#Can't unlock diag user

Has anyone ever seen a case where you cannot unlock the diag user account? I followed the procedures in this KB, but after I do the unlock, it still shows the account as being locked. I tried changing the password for the diag account as well, but that didn't help. It won't let me get into systemshell while it's locked. Any ideas on how to fix this?

https://kb.netapp.com/onprem/ontap/os/How_to_unlock_Systemshell_diag_user_account

Can't say I have.

What version of ONTAP?

Usually I just do "set d; systemshell -node <node> <command>"

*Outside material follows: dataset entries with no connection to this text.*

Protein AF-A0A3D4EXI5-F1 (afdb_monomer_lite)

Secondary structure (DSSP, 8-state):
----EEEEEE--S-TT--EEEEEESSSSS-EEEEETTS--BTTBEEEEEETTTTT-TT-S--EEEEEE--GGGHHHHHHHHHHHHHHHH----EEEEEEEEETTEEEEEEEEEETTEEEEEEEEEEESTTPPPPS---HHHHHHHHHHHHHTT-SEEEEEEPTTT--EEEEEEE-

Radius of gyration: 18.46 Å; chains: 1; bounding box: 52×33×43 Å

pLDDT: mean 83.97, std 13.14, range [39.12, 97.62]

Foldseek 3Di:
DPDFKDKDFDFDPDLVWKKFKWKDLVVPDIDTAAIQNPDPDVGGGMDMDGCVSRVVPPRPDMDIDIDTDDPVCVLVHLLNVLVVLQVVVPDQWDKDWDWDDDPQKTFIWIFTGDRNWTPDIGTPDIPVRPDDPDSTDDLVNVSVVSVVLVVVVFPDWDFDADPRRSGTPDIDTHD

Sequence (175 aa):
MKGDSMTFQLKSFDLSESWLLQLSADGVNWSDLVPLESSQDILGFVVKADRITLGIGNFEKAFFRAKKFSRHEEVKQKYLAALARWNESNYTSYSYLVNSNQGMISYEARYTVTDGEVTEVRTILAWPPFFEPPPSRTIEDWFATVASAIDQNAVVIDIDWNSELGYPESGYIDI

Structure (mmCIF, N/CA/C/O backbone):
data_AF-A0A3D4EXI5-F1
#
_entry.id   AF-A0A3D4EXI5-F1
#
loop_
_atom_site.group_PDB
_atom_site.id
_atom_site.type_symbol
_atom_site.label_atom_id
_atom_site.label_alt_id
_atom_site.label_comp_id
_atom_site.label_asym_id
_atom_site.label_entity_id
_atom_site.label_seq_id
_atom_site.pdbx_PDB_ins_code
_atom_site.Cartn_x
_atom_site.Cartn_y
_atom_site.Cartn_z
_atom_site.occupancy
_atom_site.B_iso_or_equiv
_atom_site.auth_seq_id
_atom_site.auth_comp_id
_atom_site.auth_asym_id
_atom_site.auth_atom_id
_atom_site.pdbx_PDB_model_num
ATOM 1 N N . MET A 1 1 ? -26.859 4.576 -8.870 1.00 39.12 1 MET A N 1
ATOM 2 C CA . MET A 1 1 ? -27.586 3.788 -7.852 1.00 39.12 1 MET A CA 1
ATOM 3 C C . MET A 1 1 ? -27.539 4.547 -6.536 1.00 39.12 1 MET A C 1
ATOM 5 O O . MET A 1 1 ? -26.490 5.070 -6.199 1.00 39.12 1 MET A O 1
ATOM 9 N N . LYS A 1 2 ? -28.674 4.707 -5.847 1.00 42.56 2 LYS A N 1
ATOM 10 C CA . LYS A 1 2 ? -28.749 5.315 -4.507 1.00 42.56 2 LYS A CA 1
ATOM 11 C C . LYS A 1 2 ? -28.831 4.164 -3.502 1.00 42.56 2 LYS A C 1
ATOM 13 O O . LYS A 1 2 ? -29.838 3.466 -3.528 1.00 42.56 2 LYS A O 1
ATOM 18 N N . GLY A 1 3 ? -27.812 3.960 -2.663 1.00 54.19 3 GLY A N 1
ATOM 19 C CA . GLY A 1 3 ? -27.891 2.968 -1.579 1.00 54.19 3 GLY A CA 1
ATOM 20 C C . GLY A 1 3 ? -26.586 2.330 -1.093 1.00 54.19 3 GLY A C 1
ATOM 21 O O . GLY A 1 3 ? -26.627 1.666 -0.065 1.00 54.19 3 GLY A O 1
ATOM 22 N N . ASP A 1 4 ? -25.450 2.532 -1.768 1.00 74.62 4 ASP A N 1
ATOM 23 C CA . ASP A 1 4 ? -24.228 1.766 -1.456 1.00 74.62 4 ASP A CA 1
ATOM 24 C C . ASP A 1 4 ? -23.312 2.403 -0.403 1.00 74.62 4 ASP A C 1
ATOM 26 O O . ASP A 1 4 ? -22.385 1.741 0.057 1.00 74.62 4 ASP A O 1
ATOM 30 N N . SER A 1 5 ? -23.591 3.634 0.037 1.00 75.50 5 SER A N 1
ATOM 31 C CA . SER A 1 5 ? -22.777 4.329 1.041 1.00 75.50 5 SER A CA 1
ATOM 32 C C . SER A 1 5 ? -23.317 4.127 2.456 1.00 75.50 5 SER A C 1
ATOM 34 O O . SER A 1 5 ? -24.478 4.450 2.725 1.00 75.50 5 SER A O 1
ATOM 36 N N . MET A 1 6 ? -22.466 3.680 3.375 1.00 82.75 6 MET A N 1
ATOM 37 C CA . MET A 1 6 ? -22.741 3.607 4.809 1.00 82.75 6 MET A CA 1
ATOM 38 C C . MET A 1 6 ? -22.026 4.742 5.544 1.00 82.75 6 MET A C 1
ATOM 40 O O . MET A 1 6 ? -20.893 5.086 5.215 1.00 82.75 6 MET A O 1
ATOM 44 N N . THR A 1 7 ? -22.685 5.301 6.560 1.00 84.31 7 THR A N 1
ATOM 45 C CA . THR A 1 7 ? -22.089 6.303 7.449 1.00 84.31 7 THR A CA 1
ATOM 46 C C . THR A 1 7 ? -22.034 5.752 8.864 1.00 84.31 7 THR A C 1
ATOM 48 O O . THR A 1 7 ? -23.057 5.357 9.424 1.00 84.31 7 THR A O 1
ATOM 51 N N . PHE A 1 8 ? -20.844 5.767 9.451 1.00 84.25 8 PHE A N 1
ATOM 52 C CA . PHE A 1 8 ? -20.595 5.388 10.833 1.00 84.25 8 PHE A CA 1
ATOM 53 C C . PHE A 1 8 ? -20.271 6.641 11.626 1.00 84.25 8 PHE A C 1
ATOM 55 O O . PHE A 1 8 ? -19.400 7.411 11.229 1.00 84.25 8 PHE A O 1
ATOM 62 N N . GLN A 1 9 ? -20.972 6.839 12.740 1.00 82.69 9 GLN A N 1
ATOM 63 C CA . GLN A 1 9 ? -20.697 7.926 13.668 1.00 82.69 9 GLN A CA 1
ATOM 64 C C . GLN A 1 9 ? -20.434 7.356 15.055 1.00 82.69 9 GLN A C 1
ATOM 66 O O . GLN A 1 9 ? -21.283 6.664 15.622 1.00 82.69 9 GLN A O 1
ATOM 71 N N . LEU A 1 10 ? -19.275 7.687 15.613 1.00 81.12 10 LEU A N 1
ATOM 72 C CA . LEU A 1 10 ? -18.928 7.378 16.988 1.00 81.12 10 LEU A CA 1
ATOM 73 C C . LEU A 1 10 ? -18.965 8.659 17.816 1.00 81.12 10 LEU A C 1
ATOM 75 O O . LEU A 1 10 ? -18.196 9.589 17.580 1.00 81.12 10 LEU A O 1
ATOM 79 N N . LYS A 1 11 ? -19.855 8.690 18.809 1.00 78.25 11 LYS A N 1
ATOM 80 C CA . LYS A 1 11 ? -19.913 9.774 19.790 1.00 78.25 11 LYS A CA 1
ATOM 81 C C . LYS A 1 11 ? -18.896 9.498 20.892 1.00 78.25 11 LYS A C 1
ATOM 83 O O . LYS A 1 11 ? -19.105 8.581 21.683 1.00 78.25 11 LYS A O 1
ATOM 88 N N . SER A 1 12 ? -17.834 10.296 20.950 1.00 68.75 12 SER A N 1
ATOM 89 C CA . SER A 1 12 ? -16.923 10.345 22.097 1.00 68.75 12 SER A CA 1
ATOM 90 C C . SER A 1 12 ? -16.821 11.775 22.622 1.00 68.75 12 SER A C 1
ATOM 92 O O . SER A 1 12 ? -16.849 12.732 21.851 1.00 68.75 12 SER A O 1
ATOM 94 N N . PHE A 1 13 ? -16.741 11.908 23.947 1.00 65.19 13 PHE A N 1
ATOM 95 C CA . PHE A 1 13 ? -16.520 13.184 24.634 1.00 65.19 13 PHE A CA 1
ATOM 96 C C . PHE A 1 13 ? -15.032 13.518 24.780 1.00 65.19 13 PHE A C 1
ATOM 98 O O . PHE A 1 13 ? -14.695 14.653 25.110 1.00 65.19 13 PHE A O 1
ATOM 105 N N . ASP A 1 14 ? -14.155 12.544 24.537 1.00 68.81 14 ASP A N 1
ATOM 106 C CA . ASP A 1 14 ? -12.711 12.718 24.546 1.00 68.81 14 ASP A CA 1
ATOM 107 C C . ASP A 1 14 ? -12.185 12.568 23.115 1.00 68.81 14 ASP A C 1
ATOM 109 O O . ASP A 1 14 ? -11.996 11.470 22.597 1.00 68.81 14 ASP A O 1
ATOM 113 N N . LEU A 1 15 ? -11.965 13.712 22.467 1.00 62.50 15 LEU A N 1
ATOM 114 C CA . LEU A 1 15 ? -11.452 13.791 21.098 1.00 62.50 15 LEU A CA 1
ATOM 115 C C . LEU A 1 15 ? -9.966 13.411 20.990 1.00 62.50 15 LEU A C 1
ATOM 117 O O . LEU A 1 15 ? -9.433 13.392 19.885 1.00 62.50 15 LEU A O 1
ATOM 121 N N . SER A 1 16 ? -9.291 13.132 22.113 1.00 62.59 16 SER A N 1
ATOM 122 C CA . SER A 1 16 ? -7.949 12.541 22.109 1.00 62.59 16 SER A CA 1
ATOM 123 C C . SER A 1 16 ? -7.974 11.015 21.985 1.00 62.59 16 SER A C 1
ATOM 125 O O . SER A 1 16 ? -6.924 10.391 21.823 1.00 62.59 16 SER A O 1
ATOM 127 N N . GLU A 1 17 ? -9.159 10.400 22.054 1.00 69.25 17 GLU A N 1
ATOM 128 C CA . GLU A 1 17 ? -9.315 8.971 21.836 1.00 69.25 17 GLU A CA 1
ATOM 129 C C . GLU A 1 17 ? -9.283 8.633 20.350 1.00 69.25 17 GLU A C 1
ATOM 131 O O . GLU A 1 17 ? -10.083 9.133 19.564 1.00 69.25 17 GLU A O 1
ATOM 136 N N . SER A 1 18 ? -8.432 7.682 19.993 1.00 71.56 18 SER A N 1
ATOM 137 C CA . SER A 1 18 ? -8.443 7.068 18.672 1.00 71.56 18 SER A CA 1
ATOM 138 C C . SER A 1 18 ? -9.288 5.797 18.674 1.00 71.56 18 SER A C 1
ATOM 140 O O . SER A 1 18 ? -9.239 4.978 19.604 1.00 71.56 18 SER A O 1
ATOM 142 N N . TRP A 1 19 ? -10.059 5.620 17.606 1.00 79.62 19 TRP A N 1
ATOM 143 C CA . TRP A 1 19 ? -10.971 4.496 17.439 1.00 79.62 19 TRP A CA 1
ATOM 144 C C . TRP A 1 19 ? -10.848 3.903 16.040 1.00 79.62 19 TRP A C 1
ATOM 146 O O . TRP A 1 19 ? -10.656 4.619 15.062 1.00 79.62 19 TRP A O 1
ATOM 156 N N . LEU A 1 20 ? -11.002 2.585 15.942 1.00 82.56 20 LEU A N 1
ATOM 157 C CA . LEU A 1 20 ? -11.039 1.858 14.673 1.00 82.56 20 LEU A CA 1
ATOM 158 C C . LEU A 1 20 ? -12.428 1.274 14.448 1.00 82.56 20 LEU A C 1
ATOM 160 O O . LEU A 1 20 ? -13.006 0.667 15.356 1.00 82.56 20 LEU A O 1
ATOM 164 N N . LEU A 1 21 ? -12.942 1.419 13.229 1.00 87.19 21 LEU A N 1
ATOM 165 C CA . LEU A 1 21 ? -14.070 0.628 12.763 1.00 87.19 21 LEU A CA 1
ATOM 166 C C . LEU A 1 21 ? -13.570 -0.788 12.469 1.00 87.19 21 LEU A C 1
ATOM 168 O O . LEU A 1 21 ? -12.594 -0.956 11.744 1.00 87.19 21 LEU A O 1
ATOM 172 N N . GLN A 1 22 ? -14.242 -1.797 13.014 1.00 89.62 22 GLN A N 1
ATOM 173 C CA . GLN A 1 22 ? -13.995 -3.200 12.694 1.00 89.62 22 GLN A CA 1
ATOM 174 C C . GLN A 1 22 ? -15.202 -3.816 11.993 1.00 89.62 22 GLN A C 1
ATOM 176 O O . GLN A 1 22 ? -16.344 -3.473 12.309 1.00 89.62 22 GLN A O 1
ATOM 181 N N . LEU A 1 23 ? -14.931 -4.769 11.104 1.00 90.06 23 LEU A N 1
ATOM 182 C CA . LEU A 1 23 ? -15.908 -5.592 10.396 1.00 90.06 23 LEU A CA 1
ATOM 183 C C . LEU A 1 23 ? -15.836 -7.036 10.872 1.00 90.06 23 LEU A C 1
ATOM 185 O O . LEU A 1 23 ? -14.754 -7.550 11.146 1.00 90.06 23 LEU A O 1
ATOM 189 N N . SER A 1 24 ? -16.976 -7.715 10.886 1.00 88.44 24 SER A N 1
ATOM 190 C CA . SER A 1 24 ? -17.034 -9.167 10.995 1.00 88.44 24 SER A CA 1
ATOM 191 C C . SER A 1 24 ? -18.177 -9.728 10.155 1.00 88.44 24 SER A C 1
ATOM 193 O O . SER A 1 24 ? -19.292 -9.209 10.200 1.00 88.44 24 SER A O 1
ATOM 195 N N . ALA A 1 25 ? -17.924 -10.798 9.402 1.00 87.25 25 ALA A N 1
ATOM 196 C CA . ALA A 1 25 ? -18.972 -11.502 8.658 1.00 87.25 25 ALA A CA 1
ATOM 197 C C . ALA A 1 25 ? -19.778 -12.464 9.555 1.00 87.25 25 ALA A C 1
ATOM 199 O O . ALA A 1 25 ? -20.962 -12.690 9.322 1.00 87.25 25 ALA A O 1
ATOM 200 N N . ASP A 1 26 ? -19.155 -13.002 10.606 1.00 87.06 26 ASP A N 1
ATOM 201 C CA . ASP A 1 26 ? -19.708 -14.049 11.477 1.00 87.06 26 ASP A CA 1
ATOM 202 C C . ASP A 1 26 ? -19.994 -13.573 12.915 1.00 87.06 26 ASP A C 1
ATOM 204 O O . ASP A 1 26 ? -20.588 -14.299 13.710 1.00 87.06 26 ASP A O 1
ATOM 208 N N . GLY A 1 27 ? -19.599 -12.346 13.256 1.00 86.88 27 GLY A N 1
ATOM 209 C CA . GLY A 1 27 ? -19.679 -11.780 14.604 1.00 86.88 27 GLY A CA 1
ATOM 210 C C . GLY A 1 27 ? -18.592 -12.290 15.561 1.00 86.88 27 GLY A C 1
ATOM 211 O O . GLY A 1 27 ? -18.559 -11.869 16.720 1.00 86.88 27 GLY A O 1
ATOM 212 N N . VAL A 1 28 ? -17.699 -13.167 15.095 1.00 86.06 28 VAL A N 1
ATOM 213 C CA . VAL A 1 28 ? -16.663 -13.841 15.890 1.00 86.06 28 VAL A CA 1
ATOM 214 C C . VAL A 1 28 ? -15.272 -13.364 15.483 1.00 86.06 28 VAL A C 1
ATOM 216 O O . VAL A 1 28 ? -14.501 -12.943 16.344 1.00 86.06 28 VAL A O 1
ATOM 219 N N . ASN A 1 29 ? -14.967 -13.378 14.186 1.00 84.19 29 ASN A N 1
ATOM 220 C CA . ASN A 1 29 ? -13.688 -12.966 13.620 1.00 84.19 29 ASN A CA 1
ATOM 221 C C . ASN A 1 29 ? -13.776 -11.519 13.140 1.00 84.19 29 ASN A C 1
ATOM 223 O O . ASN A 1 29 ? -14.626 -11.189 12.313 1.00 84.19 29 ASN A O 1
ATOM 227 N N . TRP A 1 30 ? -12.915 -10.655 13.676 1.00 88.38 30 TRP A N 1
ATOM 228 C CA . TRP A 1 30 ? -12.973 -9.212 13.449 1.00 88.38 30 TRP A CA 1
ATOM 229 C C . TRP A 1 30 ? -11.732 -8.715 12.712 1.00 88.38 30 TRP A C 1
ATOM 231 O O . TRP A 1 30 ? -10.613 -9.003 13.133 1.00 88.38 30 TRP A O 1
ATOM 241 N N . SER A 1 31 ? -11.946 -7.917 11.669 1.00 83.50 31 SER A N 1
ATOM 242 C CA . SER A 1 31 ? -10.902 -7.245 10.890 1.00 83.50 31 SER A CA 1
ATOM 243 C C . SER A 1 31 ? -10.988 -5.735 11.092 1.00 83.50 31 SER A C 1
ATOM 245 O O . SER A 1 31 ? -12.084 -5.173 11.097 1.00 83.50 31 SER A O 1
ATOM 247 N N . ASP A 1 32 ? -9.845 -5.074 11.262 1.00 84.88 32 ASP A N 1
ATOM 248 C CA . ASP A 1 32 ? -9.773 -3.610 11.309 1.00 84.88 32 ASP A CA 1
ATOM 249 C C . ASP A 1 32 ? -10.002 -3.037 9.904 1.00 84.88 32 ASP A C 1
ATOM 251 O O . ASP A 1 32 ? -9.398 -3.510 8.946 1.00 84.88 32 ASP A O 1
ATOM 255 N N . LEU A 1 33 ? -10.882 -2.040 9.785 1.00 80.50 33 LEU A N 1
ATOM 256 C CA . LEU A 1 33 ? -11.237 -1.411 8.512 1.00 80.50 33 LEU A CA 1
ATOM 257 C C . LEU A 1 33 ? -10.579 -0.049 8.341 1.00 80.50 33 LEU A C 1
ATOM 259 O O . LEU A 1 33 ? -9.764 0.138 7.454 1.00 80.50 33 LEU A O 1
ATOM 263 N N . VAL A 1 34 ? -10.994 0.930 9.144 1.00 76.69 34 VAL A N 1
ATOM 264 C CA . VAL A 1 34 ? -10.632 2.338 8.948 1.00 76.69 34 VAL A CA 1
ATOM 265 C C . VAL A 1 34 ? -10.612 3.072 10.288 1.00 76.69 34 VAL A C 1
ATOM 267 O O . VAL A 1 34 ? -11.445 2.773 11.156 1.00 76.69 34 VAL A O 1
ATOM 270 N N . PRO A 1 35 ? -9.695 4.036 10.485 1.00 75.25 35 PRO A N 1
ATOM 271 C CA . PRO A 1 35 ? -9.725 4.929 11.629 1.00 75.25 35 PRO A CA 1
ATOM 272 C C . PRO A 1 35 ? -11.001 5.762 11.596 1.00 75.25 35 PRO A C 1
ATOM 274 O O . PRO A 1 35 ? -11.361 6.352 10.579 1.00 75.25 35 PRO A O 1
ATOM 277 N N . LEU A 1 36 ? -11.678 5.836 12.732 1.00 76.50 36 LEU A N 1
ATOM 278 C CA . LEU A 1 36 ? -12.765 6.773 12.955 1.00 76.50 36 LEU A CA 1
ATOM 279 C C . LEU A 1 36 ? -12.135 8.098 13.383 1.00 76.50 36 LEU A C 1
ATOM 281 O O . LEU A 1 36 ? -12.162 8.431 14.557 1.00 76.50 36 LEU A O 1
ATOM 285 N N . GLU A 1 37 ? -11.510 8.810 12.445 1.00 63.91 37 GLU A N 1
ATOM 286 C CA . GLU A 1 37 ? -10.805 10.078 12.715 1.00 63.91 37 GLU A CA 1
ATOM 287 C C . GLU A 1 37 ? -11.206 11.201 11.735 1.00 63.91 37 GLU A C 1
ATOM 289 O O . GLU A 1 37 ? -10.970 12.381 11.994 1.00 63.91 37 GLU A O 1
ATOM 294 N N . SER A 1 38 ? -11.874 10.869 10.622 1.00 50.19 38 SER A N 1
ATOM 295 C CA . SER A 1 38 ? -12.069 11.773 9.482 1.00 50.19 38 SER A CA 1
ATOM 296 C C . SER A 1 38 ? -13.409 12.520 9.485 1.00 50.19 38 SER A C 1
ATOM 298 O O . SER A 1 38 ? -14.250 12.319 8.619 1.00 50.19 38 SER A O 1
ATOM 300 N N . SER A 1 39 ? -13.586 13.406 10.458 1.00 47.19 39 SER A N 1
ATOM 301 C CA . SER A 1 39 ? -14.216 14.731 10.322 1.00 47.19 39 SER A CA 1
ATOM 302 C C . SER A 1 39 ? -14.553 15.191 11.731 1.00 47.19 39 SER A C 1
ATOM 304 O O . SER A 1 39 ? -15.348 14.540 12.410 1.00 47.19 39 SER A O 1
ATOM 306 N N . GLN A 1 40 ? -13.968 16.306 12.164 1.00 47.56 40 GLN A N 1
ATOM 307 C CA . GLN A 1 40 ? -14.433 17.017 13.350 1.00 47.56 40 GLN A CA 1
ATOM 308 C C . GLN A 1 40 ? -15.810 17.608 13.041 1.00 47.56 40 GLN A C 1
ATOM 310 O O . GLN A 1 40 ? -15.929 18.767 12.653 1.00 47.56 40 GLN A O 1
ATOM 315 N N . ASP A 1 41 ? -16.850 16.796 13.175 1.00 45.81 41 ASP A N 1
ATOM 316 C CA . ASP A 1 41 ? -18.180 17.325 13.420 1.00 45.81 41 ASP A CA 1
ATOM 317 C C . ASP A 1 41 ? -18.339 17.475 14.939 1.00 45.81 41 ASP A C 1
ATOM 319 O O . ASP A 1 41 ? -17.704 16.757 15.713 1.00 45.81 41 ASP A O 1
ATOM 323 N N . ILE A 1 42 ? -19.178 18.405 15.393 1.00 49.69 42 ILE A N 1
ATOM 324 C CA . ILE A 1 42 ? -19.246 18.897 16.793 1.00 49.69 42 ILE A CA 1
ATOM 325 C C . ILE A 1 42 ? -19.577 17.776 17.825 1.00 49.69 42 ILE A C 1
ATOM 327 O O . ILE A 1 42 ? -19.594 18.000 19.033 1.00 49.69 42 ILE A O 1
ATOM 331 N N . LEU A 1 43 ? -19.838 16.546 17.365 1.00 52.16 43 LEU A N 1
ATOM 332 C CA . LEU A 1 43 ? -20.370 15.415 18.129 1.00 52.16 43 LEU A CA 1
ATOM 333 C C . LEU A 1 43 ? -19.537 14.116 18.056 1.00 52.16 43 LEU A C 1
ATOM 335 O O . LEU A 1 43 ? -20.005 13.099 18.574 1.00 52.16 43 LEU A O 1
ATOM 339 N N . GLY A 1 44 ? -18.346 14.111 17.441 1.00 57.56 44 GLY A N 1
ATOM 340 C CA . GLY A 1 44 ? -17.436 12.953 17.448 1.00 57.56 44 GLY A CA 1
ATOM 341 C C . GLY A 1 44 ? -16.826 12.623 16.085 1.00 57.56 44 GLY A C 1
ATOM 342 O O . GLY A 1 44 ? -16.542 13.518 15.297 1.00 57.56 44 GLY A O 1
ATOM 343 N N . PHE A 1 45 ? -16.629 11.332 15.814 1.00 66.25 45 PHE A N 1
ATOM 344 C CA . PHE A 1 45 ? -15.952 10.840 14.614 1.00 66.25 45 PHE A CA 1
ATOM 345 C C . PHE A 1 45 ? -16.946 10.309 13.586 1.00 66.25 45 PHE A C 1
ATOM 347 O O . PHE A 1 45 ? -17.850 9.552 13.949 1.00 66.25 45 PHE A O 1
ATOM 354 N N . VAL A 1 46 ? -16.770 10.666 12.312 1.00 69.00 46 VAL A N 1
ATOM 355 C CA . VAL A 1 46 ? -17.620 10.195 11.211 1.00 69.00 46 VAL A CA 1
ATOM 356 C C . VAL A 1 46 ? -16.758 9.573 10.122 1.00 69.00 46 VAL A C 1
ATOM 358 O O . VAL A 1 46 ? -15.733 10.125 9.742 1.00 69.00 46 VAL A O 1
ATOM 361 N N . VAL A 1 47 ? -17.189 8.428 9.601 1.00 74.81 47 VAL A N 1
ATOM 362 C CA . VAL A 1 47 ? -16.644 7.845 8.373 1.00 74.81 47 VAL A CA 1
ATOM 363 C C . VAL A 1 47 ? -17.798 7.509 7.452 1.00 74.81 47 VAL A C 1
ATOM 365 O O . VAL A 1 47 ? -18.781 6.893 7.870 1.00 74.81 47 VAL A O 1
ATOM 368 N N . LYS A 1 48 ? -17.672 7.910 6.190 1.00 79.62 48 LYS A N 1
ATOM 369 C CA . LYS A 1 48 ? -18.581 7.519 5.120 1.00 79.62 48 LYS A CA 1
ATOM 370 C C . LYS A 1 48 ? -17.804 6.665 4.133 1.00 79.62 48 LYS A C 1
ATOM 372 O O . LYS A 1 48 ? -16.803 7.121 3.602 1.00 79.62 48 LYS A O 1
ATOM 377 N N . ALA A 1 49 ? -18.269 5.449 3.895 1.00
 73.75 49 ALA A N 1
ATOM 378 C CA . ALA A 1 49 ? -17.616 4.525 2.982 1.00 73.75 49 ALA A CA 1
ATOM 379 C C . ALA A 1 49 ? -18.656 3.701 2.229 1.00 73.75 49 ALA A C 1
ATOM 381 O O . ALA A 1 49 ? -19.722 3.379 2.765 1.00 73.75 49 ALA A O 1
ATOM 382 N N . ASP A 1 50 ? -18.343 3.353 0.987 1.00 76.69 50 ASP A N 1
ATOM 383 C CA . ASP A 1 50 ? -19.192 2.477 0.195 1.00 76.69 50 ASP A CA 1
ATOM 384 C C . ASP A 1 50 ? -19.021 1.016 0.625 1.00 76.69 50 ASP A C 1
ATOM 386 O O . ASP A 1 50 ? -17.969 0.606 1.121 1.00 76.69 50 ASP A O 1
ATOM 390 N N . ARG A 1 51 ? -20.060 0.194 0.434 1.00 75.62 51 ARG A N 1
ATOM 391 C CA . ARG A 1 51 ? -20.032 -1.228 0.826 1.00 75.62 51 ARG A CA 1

New installs prevent that. I think new 9.10 and higher. You have to unlock the diag account or there is a command to run (forgot offhand what it is) which allows that to work

OnTap 9.8P15
The systemshell won't work, because even if I'm in diag mode, it won't let me run any systemshell commands because it says the diag user is locked.
I have tried to unlock the diag user (see the KB article in my original post), but even after I run the unlock command, it's still showing as locked.

I'm thinking I'm going to have to open a ticket.

Yeah.

What's the serial #? I can look at ASUPs real fast and see if I see any errors or anything.

@zinc inlet

Thanks, Paul. I opened ticket #2009570582, so I'll let everyone know what comes of that in case anyone else ever runs into this in the future.

The KB article should get updated if there’s something new to learn from your case 🪄

Logging in :: Success
security login unlock -username diag :: Pending
security login unlock -username diag :: Success
rows 0 :: Pending
rows 0 :: Success
set diag :: Pending
Question: Warning: These diagnostic command... :: Pending
Question: Warning: These diagnostic command... : y :: Success
set diag :: Success
security login unlock -username diag :: Pending
security login unlock -username diag :: Success
security login password -username diag :: Pending
Question: Enter a new password :: Pending
Question: Enter a new password : (echo off) :: Success
Question: Enter it again :: Pending
Question: Enter it again : (echo off) :: Success
security login password -username diag :: Error: New password must be different from the old password
exit :: Pending
exit :: Success
Logging out :: Success

I see where your attempt was done above.

https://kb.netapp.com/onprem/ontap/os/How_to_reset_the_diag_user_password_from_the_bootmenu

The other thought I had was maybe try from the "admin" local account not your activedirectory\username account.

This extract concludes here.